Ксенофан умолк, и горевший юношеским огнём взор его мечтательно устремился вдаль.

Суровое лицо Гиппия также прояснилось. Взяв старца за руку, он мягко спросил его:

— И ты, Ксенофан, уверен, что ты ни в чём не ошибаешься, что проповедуемое тобой странное учение — истина?

Черты философа на мгновение омрачились. Затем Ксенофан порывисто поднялся с кресла и, выпрямившись во весь рост, воскликнул:

— Полной уверенности относительно богов и того, что я называю общей, единой природой, доселе ещё никто не достиг, да и не добьётся её никогда. Хотя бы кому-либо и посчастливилось узнать истинную правду, он всё-таки сам бы о том не ведал: всё в мире окутано дымкой сомнения, всё — только кажущееся, призрачное.

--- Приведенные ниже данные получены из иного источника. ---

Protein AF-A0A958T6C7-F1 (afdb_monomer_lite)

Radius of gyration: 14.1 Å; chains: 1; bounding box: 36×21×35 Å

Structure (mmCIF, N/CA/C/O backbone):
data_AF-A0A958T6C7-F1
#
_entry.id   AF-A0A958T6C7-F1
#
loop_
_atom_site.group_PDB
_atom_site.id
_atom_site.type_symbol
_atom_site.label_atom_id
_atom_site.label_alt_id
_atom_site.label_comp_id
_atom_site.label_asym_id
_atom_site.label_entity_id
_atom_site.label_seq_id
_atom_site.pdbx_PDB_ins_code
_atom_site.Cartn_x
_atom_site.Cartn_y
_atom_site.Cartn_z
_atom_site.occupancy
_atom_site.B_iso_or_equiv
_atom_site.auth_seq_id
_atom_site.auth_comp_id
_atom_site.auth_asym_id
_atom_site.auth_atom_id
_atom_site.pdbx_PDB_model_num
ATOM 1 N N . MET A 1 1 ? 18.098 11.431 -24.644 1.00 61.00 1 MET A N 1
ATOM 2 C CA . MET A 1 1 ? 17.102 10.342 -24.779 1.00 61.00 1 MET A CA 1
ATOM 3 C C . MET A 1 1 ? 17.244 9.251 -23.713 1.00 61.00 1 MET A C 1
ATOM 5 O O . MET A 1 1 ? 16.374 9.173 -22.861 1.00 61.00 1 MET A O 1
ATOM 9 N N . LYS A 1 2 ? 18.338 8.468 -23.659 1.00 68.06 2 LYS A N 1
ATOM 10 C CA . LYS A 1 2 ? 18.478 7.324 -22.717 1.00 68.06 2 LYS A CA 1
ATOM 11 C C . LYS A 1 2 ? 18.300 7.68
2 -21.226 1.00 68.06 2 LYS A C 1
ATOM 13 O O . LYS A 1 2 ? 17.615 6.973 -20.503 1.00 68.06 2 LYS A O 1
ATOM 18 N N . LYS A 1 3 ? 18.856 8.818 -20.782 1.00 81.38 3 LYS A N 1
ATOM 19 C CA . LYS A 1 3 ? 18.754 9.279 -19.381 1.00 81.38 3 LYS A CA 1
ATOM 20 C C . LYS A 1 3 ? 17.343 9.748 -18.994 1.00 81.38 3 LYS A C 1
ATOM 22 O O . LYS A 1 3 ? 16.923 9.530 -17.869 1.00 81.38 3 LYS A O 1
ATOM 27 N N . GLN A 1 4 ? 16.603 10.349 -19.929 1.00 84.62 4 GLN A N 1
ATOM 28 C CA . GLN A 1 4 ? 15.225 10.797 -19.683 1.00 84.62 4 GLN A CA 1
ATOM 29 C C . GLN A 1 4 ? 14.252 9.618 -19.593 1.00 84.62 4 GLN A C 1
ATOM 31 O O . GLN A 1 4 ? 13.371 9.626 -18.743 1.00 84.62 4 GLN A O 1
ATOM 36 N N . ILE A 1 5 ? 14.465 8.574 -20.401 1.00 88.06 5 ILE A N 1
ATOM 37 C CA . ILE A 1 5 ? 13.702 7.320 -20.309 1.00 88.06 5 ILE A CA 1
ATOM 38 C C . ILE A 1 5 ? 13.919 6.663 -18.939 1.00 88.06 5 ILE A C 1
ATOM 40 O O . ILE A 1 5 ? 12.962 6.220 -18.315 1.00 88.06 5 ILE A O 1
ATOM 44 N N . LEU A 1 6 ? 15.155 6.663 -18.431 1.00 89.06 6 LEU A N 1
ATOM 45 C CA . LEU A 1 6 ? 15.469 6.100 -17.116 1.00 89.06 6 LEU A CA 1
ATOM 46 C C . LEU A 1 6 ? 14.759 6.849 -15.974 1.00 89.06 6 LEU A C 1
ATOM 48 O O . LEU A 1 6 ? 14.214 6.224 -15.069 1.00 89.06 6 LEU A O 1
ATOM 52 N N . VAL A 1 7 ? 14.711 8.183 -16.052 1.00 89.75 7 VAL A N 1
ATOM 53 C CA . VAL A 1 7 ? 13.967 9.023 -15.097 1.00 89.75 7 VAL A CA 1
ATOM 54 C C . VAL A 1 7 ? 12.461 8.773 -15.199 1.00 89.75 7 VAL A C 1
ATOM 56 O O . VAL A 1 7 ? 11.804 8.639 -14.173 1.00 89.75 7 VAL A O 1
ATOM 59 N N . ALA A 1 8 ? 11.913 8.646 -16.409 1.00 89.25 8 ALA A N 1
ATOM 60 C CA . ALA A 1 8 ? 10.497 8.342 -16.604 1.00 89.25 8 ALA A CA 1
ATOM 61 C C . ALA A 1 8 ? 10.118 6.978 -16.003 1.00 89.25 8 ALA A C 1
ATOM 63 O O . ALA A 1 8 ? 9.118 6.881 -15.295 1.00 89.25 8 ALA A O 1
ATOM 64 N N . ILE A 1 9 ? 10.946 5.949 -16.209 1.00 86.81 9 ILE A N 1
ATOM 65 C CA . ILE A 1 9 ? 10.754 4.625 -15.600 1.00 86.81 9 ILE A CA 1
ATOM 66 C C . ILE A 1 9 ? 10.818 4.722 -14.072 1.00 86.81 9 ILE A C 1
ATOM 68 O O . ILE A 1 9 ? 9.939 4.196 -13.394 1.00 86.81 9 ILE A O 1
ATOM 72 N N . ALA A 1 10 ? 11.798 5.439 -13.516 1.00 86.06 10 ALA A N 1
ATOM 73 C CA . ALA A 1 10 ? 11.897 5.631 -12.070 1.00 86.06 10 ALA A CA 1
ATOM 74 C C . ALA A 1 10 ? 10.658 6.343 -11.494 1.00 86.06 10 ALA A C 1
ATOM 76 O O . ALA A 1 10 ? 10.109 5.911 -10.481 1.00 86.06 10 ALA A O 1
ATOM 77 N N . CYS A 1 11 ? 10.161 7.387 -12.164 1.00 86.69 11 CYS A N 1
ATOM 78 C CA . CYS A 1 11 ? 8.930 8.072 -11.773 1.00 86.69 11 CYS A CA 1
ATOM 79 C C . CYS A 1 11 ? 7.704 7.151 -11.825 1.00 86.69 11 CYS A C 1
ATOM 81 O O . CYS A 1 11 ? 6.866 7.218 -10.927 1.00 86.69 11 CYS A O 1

Прошло не более трёх часов после беседы Гиппия с Ксенофаном. За это время начальник отряда телохранителей дважды успел побывать у тирана с докладом по поводу следствия, производившегося над Аристогитоном и остальными участниками заговора. В первый раз Гиппий сурово отослал докладчика, не пожелав его выслушать и ссылаясь на занятость другими делами. Когда же начальник стражи вновь предстал перед тираном, он нашёл его более сговорчивым и внимательным. Это было особенно важно потому, что Аристогитон, замученный страшными, продолжительными пытками до полусмерти, всё ещё хранил упорное молчание, решительно отказываясь от дачи каких бы то ни было показаний. Когда несчастному было сказано, что его упорство не приведёт ни к чему и бесполезно, так как Леена под пыткой рассказала всё, юноша рассмеялся и воскликнул:

— Хотя бы вы кожу сняли с неё живой, она ничего не скажет: на то она — афинянка и моя невеста. Всё равно умирать, рано или поздно. Так лучше уж умирать с честью, без крика, без звука и, конечно, без оговора кого бы то ни было.